> [Task details]: Your answer must match, word for word, the lines from the one holding "9 LEU A C 1" through the final line below, with pictures excluded.

Stored records
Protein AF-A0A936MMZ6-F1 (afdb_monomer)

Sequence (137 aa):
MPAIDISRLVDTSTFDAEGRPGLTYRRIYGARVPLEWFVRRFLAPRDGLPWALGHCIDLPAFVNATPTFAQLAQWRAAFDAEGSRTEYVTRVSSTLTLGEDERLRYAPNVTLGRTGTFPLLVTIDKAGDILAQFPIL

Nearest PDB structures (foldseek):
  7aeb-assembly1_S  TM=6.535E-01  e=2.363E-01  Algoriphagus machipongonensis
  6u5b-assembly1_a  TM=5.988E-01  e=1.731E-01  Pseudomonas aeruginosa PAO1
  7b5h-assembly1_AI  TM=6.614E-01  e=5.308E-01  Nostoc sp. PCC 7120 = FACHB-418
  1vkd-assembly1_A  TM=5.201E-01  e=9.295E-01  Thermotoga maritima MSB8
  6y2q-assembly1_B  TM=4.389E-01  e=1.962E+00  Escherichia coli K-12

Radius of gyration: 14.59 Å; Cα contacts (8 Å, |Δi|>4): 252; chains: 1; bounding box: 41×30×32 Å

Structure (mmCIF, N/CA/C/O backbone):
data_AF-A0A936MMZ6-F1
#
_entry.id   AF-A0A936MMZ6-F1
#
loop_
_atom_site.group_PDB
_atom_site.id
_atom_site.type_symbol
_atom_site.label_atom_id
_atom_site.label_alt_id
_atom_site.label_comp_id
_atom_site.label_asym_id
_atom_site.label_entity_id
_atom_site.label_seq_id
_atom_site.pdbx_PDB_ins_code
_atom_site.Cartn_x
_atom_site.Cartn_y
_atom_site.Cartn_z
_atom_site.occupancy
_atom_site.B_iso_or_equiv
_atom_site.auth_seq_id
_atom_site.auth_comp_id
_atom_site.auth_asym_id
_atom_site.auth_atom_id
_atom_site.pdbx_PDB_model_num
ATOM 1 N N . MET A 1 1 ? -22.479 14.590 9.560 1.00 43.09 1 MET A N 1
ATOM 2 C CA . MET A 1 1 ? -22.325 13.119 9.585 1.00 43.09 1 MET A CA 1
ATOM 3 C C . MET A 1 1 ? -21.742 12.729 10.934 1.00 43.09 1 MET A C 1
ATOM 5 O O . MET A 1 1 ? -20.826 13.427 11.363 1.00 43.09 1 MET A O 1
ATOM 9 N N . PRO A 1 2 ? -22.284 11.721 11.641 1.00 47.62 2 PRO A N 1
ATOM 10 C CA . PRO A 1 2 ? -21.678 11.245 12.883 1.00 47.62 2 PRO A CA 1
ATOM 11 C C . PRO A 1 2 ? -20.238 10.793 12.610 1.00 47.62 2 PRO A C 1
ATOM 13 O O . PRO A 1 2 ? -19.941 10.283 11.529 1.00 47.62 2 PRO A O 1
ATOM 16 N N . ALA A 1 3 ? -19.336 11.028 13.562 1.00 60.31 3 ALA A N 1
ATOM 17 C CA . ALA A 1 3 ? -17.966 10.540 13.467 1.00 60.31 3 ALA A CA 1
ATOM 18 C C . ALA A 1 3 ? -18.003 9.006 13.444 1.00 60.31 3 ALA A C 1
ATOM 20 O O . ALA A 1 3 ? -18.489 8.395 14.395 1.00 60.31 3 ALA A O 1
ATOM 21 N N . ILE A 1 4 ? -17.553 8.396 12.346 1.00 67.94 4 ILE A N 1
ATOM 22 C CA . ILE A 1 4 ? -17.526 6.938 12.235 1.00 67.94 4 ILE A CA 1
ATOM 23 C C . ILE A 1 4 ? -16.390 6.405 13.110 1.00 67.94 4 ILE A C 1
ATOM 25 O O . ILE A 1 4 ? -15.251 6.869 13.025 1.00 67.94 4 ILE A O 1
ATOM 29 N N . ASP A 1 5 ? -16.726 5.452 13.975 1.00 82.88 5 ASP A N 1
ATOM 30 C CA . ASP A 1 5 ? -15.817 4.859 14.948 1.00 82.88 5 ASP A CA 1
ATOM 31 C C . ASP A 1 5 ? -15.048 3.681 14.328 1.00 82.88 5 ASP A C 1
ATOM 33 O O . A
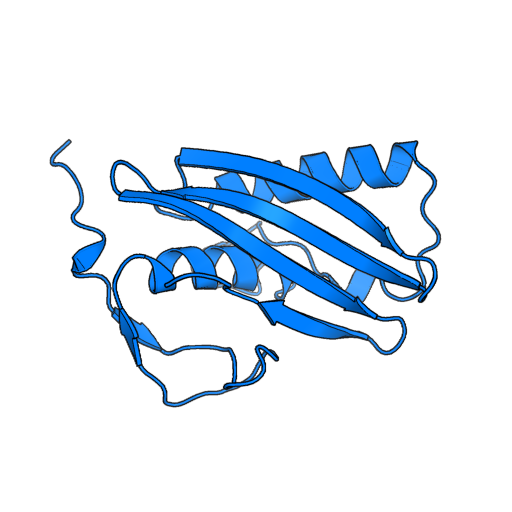SP A 1 5 ? -15.488 2.531 14.376 1.00 82.88 5 ASP A O 1
ATOM 37 N N . ILE A 1 6 ? -13.878 3.982 13.750 1.00 88.62 6 ILE A N 1
ATOM 38 C CA . ILE A 1 6 ? -12.965 2.991 13.149 1.00 88.62 6 ILE A CA 1
ATOM 39 C C . ILE A 1 6 ? -12.573 1.898 14.155 1.00 88.62 6 ILE A C 1
ATOM 41 O O . ILE A 1 6 ? -12.303 0.775 13.740 1.00 88.62 6 ILE A O 1
ATOM 45 N N . SER A 1 7 ? -12.585 2.170 15.469 1.00 86.06 7 SER A N 1
ATOM 46 C CA . SER A 1 7 ? -12.172 1.195 16.495 1.00 86.06 7 SER A CA 1
ATOM 47 C C . SER A 1 7 ? -13.062 -0.051 16.559 1.00 86.06 7 SER A C 1
ATOM 49 O O . SER A 1 7 ? -12.629 -1.089 17.054 1.00 86.06 7 SER A O 1
ATOM 51 N N . ARG A 1 8 ? -14.285 0.030 16.020 1.00 89.19 8 ARG A N 1
ATOM 52 C CA . ARG A 1 8 ? -15.261 -1.069 16.006 1.00 89.19 8 ARG A CA 1
ATOM 53 C C . ARG A 1 8 ? -15.207 -1.928 14.750 1.00 89.19 8 ARG A C 1
ATOM 55 O O . ARG A 1 8 ? -15.928 -2.922 14.679 1.00 89.19 8 ARG A O 1
ATOM 62 N N . LEU A 1 9 ? -14.405 -1.547 13.756 1.00 93.44 9 LEU A N 1
ATOM 63 C CA . LEU A 1 9 ? -14.273 -2.334 12.537 1.00 93.44 9 LEU A CA 1
ATOM 64 C C . LEU A 1 9 
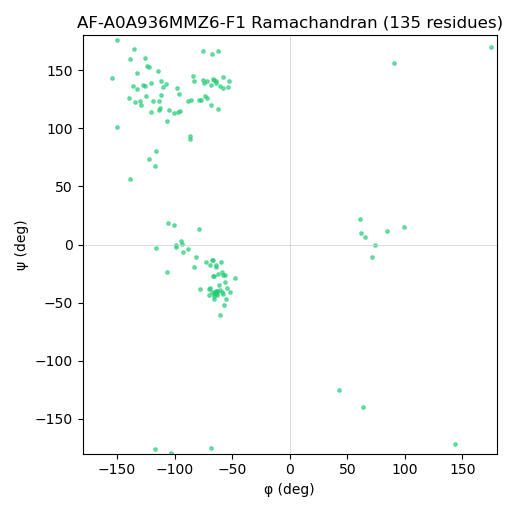? -13.659 -3.695 12
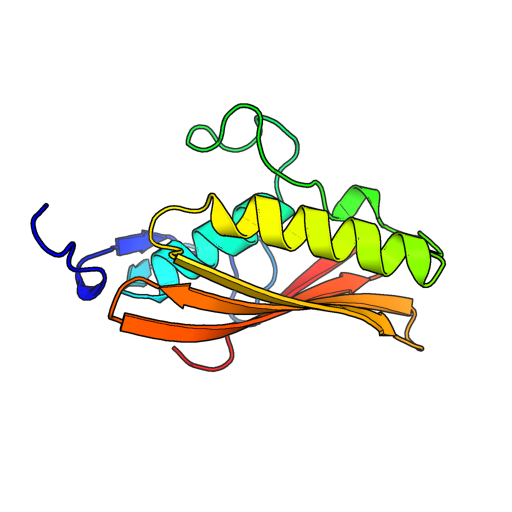.862 1.00 93.44 9 LEU A C 1
ATOM 66 O O . LEU A 1 9 ? -12.715 -3.794 13.648 1.00 93.44 9 LEU A O 1
ATOM 70 N N . VAL A 1 10 ? -14.199 -4.730 12.226 1.00 94.94 10 VAL A N 1
ATOM 71 C CA . VAL A 1 10 ? -13.701 -6.101 12.284 1.00 94.94 10 VAL A CA 1
ATOM 72 C C . VAL A 1 10 ? -13.713 -6.682 10.879 1.00 94.94 10 VAL A C 1
ATOM 74 O O . VAL A 1 10 ? -14.680 -6.508 10.141 1.00 94.94 10 VAL A O 1
ATOM 77 N N . ASP A 1 11 ? -12.638 -7.372 10.519 1.00 94.25 11 ASP A N 1
ATOM 78 C CA . ASP A 1 11 ? -12.535 -8.119 9.267 1.00 94.25 11 ASP A CA 1
ATOM 79 C C . ASP A 1 11 ? -11.604 -9.330 9.461 1.00 94.25 11 ASP A C 1
ATOM 81 O O . ASP A 1 11 ? -11.021 -9.532 10.532 1.00 94.25 11 ASP A O 1
ATOM 85 N N . THR A 1 12 ? -11.475 -10.161 8.435 1.00 93.81 12 THR A N 1
ATOM 86 C CA . THR A 1 12 ? -10.498 -11.248 8.362 1.00 93.81 12 THR A CA 1
ATOM 87 C C . THR A 1 12 ? -9.290 -10.785 7.558 1.00 93.81 12 THR A C 1
ATOM 89 O O . THR A 1 12 ? -9.449 -10.175 6.502 1.00 93.81 12 THR A O 1
ATOM 92 N N . SER A 1 13 ? -8.085 -11.060 8.057 1.00 93.81 13 SER A N 1
ATOM 93 C CA . SER A 1 13 ? -6.843 -10.712 7.371 1.00 93.81 13 SER A CA 1
ATOM 94 C C . SER A 1 13 ? -6.703 -11.496 6.069 1.00 93.81 13 SER A C 1
ATOM 96 O O . SER A 1 13 ? -7.000 -12.692 6.009 1.00 93.81 13 SER A O 1
ATOM 98 N N . THR A 1 14 ? -6.183 -10.837 5.042 1.00 92.12 14 THR A N 1
ATOM 99 C CA . THR A 1 14 ? -5.739 -11.495 3.801 1.00 92.12 14 THR A CA 1
ATOM 100 C C . THR A 1 14 ? -4.218 -11.558 3.705 1.00 92.12 14 THR A C 1
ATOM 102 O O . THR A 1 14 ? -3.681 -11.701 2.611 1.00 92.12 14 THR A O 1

> [Task output]:
.862 1.00 93.44 9 LEU A C 1
ATOM 66 O O . LEU A 1 9 ? -12.715 -3.794 13.648 1.00 93.44 9 LEU A O 1
ATOM 70 N N . VAL A 1 10 ? -14.199 -4.730 12.226 1.00 94.94 10 VAL A N 1
ATOM 71 C CA . VAL A 1 10 ? -13.701 -6.101 12.284 1.00 94.94 10 VAL A CA 1
ATOM 72 C C . VAL A 1 10 ? -13.713 -6.682 10.879 1.00 94.94 10 VAL A C 1
ATOM 74 O O . VAL A 1 10 ? -14.680 -6.508 10.141 1.00 94.94 10 VAL A O 1
ATOM 77 N N . ASP A 1 11 ? -12.638 -7.372 10.519 1.00 94.25 11 ASP A N 1
ATOM 78 C CA . ASP A 1 11 ? -12.535 -8.119 9.267 1.00 94.25 11 ASP A CA 1
ATOM 79 C C . ASP A 1 11 ? -11.604 -9.330 9.461 1.00 94.25 11 ASP A C 1
ATOM 81 O O . ASP A 1 11 ? -11.021 -9.532 10.532 1.00 94.25 11 ASP A O 1
ATOM 85 N N . THR A 1 12 ? -11.475 -10.161 8.435 1.00 93.81 12 THR A N 1
ATOM 86 C CA . THR A 1 12 ? -10.498 -11.248 8.362 1.00 93.81 12 THR A CA 1
ATOM 87 C C . THR A 1 12 ? -9.290 -10.785 7.558 1.00 93.81 12 THR A C 1
ATOM 89 O O . THR A 1 12 ? -9.449 -10.175 6.502 1.00 93.81 12 THR A O 1
ATOM 92 N N . SER A 1 13 ? -8.085 -11.060 8.057 1.00 93.81 13 SER A N 1
ATOM 93 C CA . SER A 1 13 ? -6.843 -10.712 7.371 1.00 93.81 13 SER A CA 1
ATOM 94 C C . SER A 1 13 ? -6.703 -11.496 6.069 1.00 93.81 13 SER A C 1
ATOM 96 O O . SER A 1 13 ? -7.000 -12.692 6.009 1.00 93.81 13 SER A O 1
ATOM 98 N N . THR A 1 14 ? -6.183 -10.837 5.042 1.00 92.12 14 THR A N 1
ATOM 99 C CA . THR A 1 14 ? -5.739 -11.495 3.801 1.00 92.12 14 THR A CA 1
ATOM 100 C C . THR A 1 14 ? -4.218 -11.558 3.705 1.00 92.12 14 THR A C 1
ATOM 102 O O . THR A 1 14 ? -3.681 -11.701 2.611 1.00 92.12 14 THR A O 1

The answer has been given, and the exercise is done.